- [WHAT TO PRODUCE]:
Return, in their exact form, the lines that lie between the start of the data below and the line containing "ATOM 28 O O", with both ends included.
[SUPPLIED MATERIAL Boundary: Start]
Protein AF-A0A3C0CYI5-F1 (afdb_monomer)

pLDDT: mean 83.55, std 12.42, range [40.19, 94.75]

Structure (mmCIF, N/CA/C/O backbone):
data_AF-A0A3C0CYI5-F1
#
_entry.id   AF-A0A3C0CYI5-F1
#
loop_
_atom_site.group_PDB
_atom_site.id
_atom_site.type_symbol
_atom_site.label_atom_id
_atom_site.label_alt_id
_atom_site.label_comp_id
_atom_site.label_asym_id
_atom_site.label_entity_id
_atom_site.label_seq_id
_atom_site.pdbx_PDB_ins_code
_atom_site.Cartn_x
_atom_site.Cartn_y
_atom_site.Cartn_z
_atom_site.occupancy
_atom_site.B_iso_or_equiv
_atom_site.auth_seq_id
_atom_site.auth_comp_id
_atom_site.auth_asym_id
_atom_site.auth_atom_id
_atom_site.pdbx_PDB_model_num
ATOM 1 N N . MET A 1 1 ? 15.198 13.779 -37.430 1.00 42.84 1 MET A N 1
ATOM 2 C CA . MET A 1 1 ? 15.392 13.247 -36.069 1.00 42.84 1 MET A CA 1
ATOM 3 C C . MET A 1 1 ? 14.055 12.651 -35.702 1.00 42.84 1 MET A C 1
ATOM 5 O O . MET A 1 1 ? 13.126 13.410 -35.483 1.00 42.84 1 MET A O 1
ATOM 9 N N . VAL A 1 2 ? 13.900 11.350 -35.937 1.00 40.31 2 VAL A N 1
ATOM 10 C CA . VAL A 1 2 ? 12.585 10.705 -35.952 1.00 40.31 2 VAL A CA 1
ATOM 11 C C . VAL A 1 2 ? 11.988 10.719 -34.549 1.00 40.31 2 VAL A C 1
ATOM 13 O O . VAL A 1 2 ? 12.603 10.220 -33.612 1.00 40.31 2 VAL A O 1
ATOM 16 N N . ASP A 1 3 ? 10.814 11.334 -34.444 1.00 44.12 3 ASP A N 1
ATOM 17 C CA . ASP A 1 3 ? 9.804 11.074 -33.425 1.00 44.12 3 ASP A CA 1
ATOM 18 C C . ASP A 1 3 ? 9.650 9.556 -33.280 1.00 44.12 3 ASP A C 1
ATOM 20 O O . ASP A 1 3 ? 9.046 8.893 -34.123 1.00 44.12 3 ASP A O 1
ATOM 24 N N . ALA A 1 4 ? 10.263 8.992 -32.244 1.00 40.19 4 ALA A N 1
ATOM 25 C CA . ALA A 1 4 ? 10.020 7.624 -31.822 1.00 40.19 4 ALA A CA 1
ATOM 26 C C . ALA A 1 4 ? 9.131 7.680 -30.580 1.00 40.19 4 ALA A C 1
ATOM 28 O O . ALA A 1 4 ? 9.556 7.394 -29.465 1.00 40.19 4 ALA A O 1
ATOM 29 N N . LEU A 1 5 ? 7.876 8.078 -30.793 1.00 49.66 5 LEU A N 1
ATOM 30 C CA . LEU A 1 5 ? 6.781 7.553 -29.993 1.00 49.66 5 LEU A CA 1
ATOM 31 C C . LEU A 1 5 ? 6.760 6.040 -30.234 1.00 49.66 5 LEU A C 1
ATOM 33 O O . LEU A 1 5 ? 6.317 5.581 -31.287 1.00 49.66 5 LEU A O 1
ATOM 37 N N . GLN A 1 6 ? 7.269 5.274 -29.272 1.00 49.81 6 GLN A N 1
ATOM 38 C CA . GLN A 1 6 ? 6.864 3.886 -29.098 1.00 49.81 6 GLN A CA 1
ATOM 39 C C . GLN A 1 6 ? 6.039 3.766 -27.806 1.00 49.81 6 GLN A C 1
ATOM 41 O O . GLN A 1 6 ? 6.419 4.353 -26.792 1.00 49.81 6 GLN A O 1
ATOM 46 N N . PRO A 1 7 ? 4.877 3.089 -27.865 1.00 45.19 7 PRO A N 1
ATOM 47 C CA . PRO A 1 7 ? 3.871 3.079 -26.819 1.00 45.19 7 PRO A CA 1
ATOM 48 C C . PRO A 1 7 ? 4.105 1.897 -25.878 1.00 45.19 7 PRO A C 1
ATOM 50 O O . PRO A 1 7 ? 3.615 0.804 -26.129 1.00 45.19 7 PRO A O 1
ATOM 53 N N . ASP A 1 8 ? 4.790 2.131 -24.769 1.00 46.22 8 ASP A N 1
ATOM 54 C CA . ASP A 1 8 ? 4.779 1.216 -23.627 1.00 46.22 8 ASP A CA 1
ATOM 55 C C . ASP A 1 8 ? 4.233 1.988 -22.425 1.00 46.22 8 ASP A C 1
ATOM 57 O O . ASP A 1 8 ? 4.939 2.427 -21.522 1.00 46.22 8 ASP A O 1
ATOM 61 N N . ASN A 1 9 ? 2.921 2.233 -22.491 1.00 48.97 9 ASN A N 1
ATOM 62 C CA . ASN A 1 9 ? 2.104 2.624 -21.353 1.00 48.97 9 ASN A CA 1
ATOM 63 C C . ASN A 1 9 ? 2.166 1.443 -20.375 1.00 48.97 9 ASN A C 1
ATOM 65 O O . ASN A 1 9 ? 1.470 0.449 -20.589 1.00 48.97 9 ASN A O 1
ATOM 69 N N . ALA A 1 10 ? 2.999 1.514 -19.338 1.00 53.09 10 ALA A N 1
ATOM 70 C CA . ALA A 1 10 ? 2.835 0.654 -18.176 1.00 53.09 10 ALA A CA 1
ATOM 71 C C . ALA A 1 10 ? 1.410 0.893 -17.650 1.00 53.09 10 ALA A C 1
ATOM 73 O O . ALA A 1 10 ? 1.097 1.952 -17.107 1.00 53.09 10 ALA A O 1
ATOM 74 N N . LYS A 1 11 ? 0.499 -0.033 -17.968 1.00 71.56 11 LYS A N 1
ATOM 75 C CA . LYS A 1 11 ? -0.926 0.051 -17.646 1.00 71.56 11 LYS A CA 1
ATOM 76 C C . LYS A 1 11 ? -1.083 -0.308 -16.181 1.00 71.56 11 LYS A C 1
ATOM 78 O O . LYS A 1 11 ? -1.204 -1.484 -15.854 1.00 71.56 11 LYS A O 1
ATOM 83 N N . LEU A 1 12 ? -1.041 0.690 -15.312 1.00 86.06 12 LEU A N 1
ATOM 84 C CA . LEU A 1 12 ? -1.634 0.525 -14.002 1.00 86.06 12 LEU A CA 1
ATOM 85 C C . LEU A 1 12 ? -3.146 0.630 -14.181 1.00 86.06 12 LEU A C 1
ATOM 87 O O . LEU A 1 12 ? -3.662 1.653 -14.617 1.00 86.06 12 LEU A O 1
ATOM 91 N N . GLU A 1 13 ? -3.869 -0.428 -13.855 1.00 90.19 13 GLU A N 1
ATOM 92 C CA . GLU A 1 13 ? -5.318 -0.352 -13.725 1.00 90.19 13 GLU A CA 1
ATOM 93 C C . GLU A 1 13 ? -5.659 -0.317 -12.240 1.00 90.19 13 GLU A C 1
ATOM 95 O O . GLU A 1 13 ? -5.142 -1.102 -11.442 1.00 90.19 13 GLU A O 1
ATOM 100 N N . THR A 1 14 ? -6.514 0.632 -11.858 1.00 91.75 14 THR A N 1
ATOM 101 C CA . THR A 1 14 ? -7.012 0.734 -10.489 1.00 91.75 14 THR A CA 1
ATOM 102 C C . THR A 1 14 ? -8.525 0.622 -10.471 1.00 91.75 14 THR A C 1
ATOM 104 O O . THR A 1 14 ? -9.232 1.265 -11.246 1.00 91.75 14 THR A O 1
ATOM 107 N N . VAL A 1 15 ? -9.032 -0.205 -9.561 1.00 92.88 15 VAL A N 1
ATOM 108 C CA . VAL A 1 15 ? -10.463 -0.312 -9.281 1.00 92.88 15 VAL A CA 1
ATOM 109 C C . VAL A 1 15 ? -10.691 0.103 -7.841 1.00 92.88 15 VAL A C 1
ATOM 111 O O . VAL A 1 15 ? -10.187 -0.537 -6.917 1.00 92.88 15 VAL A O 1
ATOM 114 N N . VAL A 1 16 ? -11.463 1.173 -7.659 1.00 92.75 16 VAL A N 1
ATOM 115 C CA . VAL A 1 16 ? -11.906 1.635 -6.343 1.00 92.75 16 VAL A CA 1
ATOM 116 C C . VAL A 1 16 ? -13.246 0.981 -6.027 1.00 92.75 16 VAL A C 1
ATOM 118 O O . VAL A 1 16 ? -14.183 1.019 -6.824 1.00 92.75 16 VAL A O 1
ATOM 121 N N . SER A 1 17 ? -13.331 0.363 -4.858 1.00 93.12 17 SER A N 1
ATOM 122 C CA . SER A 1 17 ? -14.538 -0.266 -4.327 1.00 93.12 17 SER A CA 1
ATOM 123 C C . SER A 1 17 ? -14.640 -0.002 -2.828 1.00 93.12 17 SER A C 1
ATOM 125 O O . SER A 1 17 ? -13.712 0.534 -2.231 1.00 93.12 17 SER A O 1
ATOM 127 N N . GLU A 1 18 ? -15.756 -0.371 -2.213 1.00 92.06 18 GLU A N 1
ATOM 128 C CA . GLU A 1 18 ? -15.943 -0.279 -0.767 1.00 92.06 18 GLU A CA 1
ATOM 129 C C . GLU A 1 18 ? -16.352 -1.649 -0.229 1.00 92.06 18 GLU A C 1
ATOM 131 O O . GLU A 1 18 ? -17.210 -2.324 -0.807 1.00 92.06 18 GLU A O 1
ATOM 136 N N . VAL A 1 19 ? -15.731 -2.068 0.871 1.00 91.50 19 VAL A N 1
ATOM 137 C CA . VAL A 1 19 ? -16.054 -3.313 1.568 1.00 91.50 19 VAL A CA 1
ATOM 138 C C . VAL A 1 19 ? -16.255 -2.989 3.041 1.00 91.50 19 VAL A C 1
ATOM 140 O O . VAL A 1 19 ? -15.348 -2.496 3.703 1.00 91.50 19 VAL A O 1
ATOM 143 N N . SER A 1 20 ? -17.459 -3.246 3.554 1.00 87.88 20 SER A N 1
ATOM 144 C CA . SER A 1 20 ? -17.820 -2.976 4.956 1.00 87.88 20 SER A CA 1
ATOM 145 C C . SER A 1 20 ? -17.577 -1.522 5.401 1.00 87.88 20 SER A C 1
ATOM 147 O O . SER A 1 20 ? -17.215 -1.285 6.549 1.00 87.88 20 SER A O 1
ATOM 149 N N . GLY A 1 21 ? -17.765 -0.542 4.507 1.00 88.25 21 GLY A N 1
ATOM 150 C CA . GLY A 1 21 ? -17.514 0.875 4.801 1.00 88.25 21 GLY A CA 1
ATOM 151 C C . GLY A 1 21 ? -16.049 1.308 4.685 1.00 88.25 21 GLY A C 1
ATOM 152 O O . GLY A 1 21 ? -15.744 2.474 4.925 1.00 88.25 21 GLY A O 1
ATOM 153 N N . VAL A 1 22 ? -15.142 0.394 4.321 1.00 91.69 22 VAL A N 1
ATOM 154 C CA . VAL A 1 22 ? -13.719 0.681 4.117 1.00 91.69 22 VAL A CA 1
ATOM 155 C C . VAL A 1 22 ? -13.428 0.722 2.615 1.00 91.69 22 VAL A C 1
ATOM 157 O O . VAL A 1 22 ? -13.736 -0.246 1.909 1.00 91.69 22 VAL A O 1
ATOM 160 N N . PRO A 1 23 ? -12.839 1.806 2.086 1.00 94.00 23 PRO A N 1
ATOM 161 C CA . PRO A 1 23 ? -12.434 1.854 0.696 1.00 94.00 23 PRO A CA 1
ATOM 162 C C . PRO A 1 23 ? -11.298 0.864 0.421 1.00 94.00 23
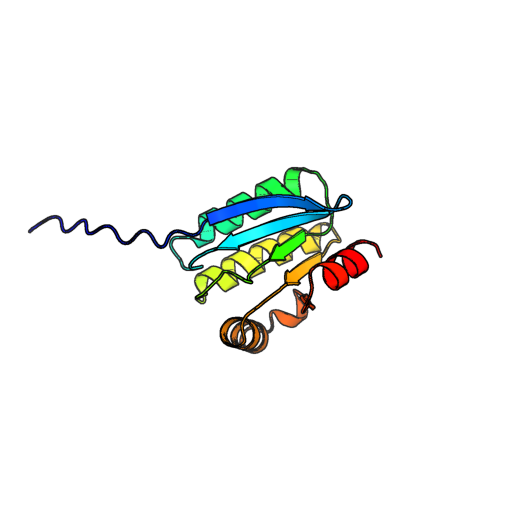 PRO A C 1
ATOM 164 O O . PRO A 1 23 ? -10.333 0.740 1.180 1.00 94.00 23 PRO A O 1
ATOM 167 N N . VAL A 1 24 ? -11.413 0.183 -0.714 1.00 94.44 24 VAL A N 1
ATOM 168 C CA . VAL A 1 24 ? -10.467 -0.810 -1.214 1.00 94.44 24 VAL A CA 1
ATOM 169 C C . VAL A 1 24 ? -10.058 -0.434 -2.632 1.00 94.44 24 VAL A C 1
ATOM 171 O O . VAL A 1 24 ? -10.899 -0.370 -3.533 1.00 94.44 24 VAL A O 1
ATOM 174 N N . ILE A 1 25 ? -8.760 -0.238 -2.839 1.00 94.75 25 ILE A N 1
ATOM 175 C CA . ILE A 1 25 ? -8.158 -0.031 -4.157 1.00 94.75 25 ILE A CA 1
ATOM 176 C C . ILE A 1 25 ? -7.494 -1.328 -4.580 1.00 94.75 25 ILE A C 1
ATOM 178 O O . ILE A 1 25 ? -6.561 -1.788 -3.930 1.00 94.75 25 ILE A O 1
ATOM 182 N N . LYS A 1 26 ? -7.941 -1.902 -5.692 1.00 94.62 26 LYS A N 1
ATOM 183 C CA . LYS A 1 26 ? -7.224 -2.991 -6.356 1.00 94.62 26 LYS A CA 1
ATOM 184 C C . LYS A 1 26 ? -6.344 -2.409 -7.441 1.00 94.62 26 LYS A C 1
ATOM 186 O O . LYS A 1 26 ? -6.867 -1.719 -8.312 1.00 94.62 26 LYS A O 1
ATOM 191 N N . ALA A 1 27 ? -5.046 -2.673 -7.365 1.00 93.00 27 ALA A N 1
ATOM 192 C CA . ALA A 1 27 ? -4.073 -2.261 -8.363 1.00 93.00 27 ALA A CA 1
ATOM 193 C C . ALA A 1 27 ? -3.585 -3.477 -9.161 1.00 93.00 27 ALA A C 1
ATOM 195 O O . ALA A 1 27 ? -3.281 -4.529 -8.594 1.00 93.00 27 ALA A O 1
ATOM 196 N N . GLU A 1 28 ? -3.489 -3.316 -10.475 1.00 91.88 28 GLU A N 1
ATOM 197 C CA . GLU A 1 28 ? -3.017 -4.343 -11.400 1.00 91.88 28 GLU A CA 1
ATOM 198 C C . GLU A 1 28 ? -2.022 -3.747 -12.396 1.00 91.88 28 GLU A C 1
ATOM 200 O O . GLU A 1 28 ? -2.229 -2.642 -12.894 1.00 91.88 28 GLU A O 1
ATOM 205 N N . GLY A 1 29 ? -0.933 -4.473 -12.664 1.00 91.38 29 GLY A N 1
ATOM 206 C CA . GLY A 1 29 ? 0.136 -4.035 -13.560 1.00 91.38 29 GLY A CA 1
ATOM 207 C C . GLY A 1 29 ? 1.378 -3.550 -12.814 1.00 91.38 29 GLY A C 1
ATOM 208 O O . GLY A 1 29 ? 1.884 -4.232 -11.919 1.00 91.38 29 GLY A O 1
ATOM 209 N N . GLU A 1 30 ? 1.900 -2.388 -13.203 1.00 89.38 30 GLU A N 1
ATOM 210 C CA . GLU A 1 30 ? 3.193 -1.877 -12.735 1.00 89.38 30 GLU A CA 1
ATOM 211 C C . GLU A 1 30 ? 3.059 -0.477 -12.133 1.00 89.38 30 GLU A C 1
ATOM 213 O O . GLU A 1 30 ? 2.384 0.396 -12.681 1.00 89.38 30 GLU A O 1
ATOM 218 N N . ILE A 1 31 ? 3.715 -0.260 -10.990 1.00 88.44 31 ILE A N 1
ATOM 219 C CA . ILE A 1 31 ? 3.704 1.021 -10.278 1.00 88.44 31 ILE A CA 1
ATOM 220 C C . ILE A 1 31 ? 5.078 1.685 -10.421 1.00 88.44 31 ILE A C 1
ATOM 222 O O . ILE A 1 31 ? 6.031 1.344 -9.719 1.00 88.44 31 ILE A O 1
ATOM 226 N N . ASP A 1 32 ? 5.168 2.658 -11.319 1.00 84.88 32 ASP A N 1
ATOM 227 C CA . ASP A 1 32 ? 6.392 3.382 -11.650 1.00 84.88 32 ASP A CA 1
ATOM 228 C C . ASP A 1 32 ? 6.178 4.908 -11.633 1.00 84.88 32 ASP A C 1
ATOM 230 O O . ASP A 1 32 ? 5.155 5.414 -11.166 1.00 84.88 32 ASP A O 1
ATOM 234 N N . ALA A 1 33 ? 7.155 5.674 -12.123 1.00 78.81 33 ALA A N 1
ATOM 235 C CA . ALA A 1 33 ? 7.050 7.131 -12.215 1.00 78.81 33 ALA A CA 1
ATOM 236 C C . ALA A 1 33 ? 5.880 7.624 -13.087 1.00 78.81 33 ALA A C 1
ATOM 238 O O . ALA A 1 33 ? 5.342 8.703 -12.828 1.00 78.81 33 ALA A O 1
ATOM 239 N N . CYS A 1 34 ? 5.501 6.865 -14.115 1.00 81.06 34 CYS A N 1
ATOM 240 C CA . CYS A 1 34 ? 4.421 7.201 -15.035 1.00 81.06 34 CYS A CA 1
ATOM 241 C C . CYS A 1 34 ? 3.055 6.913 -14.400 1.00 81.06 34 CYS A C 1
ATOM 243 O O . CYS A 1 34 ? 2.161 7.756 -14.480 1.00 81.06 34 CYS A O 1
ATOM 245 N N . SER A 1 35 ? 2.910 5.775 -13.715 1.00 84.94 35 SER A N 1
ATOM 246 C CA . SER A 1 35 ? 1.641 5.345 -13.115 1.00 84.94 35 SER A CA 1
ATOM 247 C C . SER A 1 35 ? 1.420 5.802 -11.666 1.00 84.94 35 SER A C 1
ATOM 249 O O . SER A 1 35 ? 0.304 5.734 -11.147 1.00 84.94 35 SER A O 1
ATOM 251 N N . ALA A 1 36 ? 2.438 6.368 -11.011 1.00 83.44 36 ALA A N 1
ATOM 252 C CA . ALA A 1 36 ? 2.336 6.931 -9.661 1.00 83.44 36 ALA A CA 1
ATOM 253 C C . ALA A 1 36 ? 1.209 7.973 -9.510 1.00 83.44 36 ALA A C 1
ATOM 255 O O . ALA A 1 36 ? 0.559 8.042 -8.463 1.00 83.44 36 ALA A O 1
ATOM 256 N N . ASN A 1 37 ? 0.959 8.777 -10.549 1.00 83.94 37 ASN A N 1
ATOM 257 C CA . ASN A 1 37 ? -0.128 9.758 -10.540 1.00 83.94 37 ASN A CA 1
ATOM 258 C C . ASN A 1 37 ? -1.511 9.093 -10.563 1.00 83.94 37 ASN A C 1
ATOM 260 O O . ASN A 1 37 ? -2.422 9.579 -9.898 1.00 83.94 37 ASN A O 1
ATOM 264 N N . GLU A 1 38 ? -1.667 7.983 -11.284 1.00 87.31 38 GLU A N 1
ATOM 265 C CA . GLU A 1 38 ? -2.928 7.238 -11.362 1.00 87.31 38 GLU A CA 1
ATOM 266 C C . GLU A 1 38 ? -3.263 6.592 -10.016 1.00 87.31 38 GLU A C 1
ATOM 268 O O . GLU A 1 38 ? -4.379 6.750 -9.518 1.00 87.31 38 GLU A O 1
ATOM 273 N N . LEU A 1 39 ? -2.271 5.975 -9.360 1.00 86.62 39 LEU A N 1
ATOM 274 C CA . LEU A 1 39 ? -2.428 5.458 -7.999 1.00 86.62 39 LEU A CA 1
ATOM 275 C C . LEU A 1 39 ? -2.842 6.568 -7.026 1.00 86.62 39 LEU A C 1
ATOM 277 O O . LEU A 1 39 ? -3.743 6.383 -6.211 1.00 86.62 39 LEU A O 1
ATOM 281 N N . LYS A 1 40 ? -2.201 7.738 -7.119 1.00 86.31 40 LYS A N 1
ATOM 282 C CA . LYS A 1 40 ? -2.528 8.881 -6.266 1.00 86.31 40 LYS A CA 1
ATOM 283 C C . LYS A 1 40 ? -3.971 9.351 -6.471 1.00 86.31 40 LYS A C 1
ATOM 285 O O . LYS A 1 40 ? -4.663 9.578 -5.485 1.00 86.31 40 LYS A O 1
ATOM 290 N N . LEU A 1 41 ? -4.430 9.466 -7.718 1.00 88.12 41 LEU A N 1
ATOM 291 C CA . LEU A 1 41 ? -5.810 9.853 -8.025 1.00 88.12 41 LEU A CA 1
ATOM 292 C C . LEU A 1 41 ? -6.818 8.847 -7.460 1.00 88.12 41 LEU A C 1
ATOM 294 O O . LEU A 1 41 ? -7.799 9.259 -6.846 1.00 88.12 41 LEU A O 1
ATOM 298 N N . ALA A 1 42 ? -6.555 7.544 -7.601 1.00 90.19 42 ALA A N 1
ATOM 299 C CA . ALA A 1 42 ? -7.405 6.502 -7.026 1.00 90.19 42 ALA A CA 1
ATOM 300 C C . ALA A 1 42 ? -7.491 6.609 -5.493 1.00 90.19 42 ALA A C 1
ATOM 302 O O . ALA A 1 42 ? -8.571 6.466 -4.920 1.00 90.19 42 ALA A O 1
ATOM 303 N N . ILE A 1 43 ? -6.368 6.912 -4.834 1.00 89.25 43 ILE A N 1
ATOM 304 C CA . ILE A 1 43 ? -6.311 7.152 -3.387 1.00 89.25 43 ILE A CA 1
ATOM 305 C C . ILE A 1 43 ? -7.111 8.396 -3.003 1.00 89.25 43 ILE A C 1
ATOM 307 O O . ILE A 1 43 ? -7.918 8.334 -2.078 1.00 89.25 43 ILE A O 1
ATOM 311 N N . ASP A 1 44 ? -6.916 9.513 -3.701 1.00 87.38 44 ASP A N 1
ATOM 312 C CA . ASP A 1 44 ? -7.640 10.750 -3.408 1.00 87.38 44 ASP A CA 1
ATOM 313 C C . ASP A 1 44 ? -9.160 10.537 -3.552 1.00 87.38 44 ASP A C 1
ATOM 315 O O . ASP A 1 44 ? -9.901 10.877 -2.630 1.00 87.38 44 ASP A O 1
ATOM 319 N N . MET A 1 45 ? -9.613 9.868 -4.622 1.00 87.44 45 MET A N 1
ATOM 320 C CA . MET A 1 45 ? -11.025 9.508 -4.831 1.00 87.44 45 MET A CA 1
ATOM 321 C C . MET A 1 45 ? -11.573 8.588 -3.733 1.00 87.44 45 MET A C 1
ATOM 323 O O . MET A 1 45 ? -12.671 8.807 -3.226 1.00 87.44 45 MET A O 1
ATOM 327 N N . ALA A 1 46 ? -10.813 7.566 -3.333 1.00 88.00 46 ALA A N 1
ATOM 328 C CA . ALA A 1 46
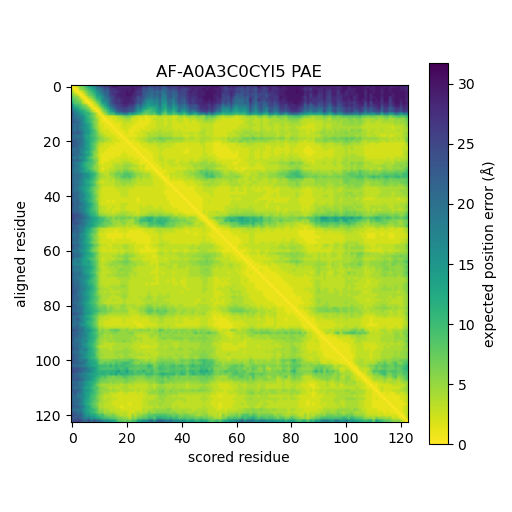 ? -11.205 6.660 -2.256 1.00 88.00 46 ALA A CA 1
ATOM 329 C C . ALA A 1 46 ? -11.406 7.404 -0.922 1.00 88.00 46 ALA A C 1
ATOM 331 O O . ALA A 1 46 ? -12.332 7.104 -0.166 1.00 88.00 46 ALA A O 1
ATOM 332 N N . MET A 1 47 ? -10.571 8.413 -0.660 1.00 84.25 47 MET A N 1
ATOM 333 C CA . MET A 1 47 ? -10.595 9.209 0.568 1.00 84.25 47 MET A CA 1
ATOM 334 C C . MET A 1 47 ? -11.646 10.334 0.571 1.00 84.25 47 MET A C 1
ATOM 336 O O . MET A 1 47 ? -11.927 10.887 1.639 1.00 84.25 47 MET A O 1
ATOM 340 N N . GLU A 1 48 ? -12.244 10.690 -0.573 1.00 83.62 48 GLU A N 1
ATOM 341 C CA . GLU A 1 48 ? -13.352 11.664 -0.641 1.00 83.62 48 GLU A CA 1
ATOM 342 C C . GLU A 1 48 ? -14.604 11.185 0.105 1.00 83.62 48 GLU A C 1
ATOM 344 O O . GLU A 1 48 ? -15.397 12.000 0.576 1.00 83.62 48 GLU A O 1
ATOM 349 N N . THR A 1 49 ? -14.743 9.872 0.291 1.00 74.38 49 THR A N 1
ATOM 350 C CA . THR A 1 49 ? -15.839 9.236 1.040 1.00 74.38 49 THR A CA 1
ATOM 351 C C . THR A 1 49 ? -15.846 9.585 2.535 1.00 74.38 49 THR A C 1
ATOM 353 O O . THR A 1 49 ? -16.827 9.322 3.229 1.00 74.38 49 THR A O 1
ATOM 356 N N . GLY A 1 50 ? -14.772 10.197 3.052 1.00 78.31 50 GLY A N 1
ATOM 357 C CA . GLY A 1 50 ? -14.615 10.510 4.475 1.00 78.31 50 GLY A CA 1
[SUPPLIED MATERIAL Boundary: End]
- [RESULT BELOW]:
Protein AF-A0A3C0CYI5-F1 (afdb_monomer)

pLDDT: mean 83.55, std 12.42, range [40.19, 94.75]

Structure (mmCIF, N/CA/C/O backbone):
data_AF-A0A3C0CYI5-F1
#
_entry.id   AF-A0A3C0CYI5-F1
#
loop_
_atom_site.group_PDB
_atom_site.id
_atom_site.type_symbol
_atom_site.label_atom_id
_atom_site.label_alt_id
_atom_site.label_comp_id
_atom_site.label_asym_id
_atom_site.label_entity_id
_atom_site.label_seq_id
_atom_site.pdbx_PDB_ins_code
_atom_site.Cartn_x
_atom_site.Cartn_y
_atom_site.Cartn_z
_atom_site.occupancy
_atom_site.B_iso_or_equiv
_atom_site.auth_seq_id
_atom_site.auth_comp_id
_atom_site.auth_asym_id
_atom_site.auth_atom_id
_atom_site.pdbx_PDB_model_num
ATOM 1 N N . MET A 1 1 ? 15.198 13.779 -37.430 1.00 42.84 1 MET A N 1
ATOM 2 C CA . MET A 1 1 ? 15.392 13.247 -36.069 1.00 42.84 1 MET A CA 1
ATOM 3 C C . MET A 1 1 ? 14.055 12.651 -35.702 1.00 42.84 1 MET A C 1
ATOM 5 O O . MET A 1 1 ? 13.126 13.410 -35.483 1.00 42.84 1 MET A O 1
ATOM 9 N N . VAL A 1 2 ? 13.900 11.350 -35.937 1.00 40.31 2 VAL A N 1
ATOM 10 C CA . VAL A 1 2 ? 12.585 10.705 -35.952 1.00 40.31 2 VAL A CA 1
ATOM 11 C C . VAL A 1 2 ? 11.988 10.719 -34.549 1.00 40.31 2 VAL A C 1
ATOM 13 O O . VAL A 1 2 ? 12.603 10.220 -33.612 1.00 40.31 2 VAL A O 1
ATOM 16 N N . ASP A 1 3 ? 10.814 11.334 -34.444 1.00 44.12 3 ASP A N 1
ATOM 17 C CA . ASP A 1 3 ? 9.804 11.074 -33.425 1.00 44.12 3 ASP A CA 1
ATOM 18 C C . ASP A 1 3 ? 9.650 9.556 -33.280 1.00 44.12 3 ASP A C 1
ATOM 20 O O . ASP A 1 3 ? 9.046 8.893 -34.123 1.00 44.12 3 ASP A O 1
ATOM 24 N N . ALA A 1 4 ? 10.263 8.992 -32.244 1.00 40.19 4 ALA A N 1
ATOM 25 C CA . ALA A 1 4 ? 10.020 7.624 -31.822 1.00 40.19 4 ALA A CA 1
ATOM 26 C C . ALA A 1 4 ? 9.131 7.680 -30.580 1.00 40.19 4 ALA A C 1
ATOM 28 O O . ALA A 1 4 ? 9.556 7.394 -29.465 1.00 40.19 4 ALA A O 1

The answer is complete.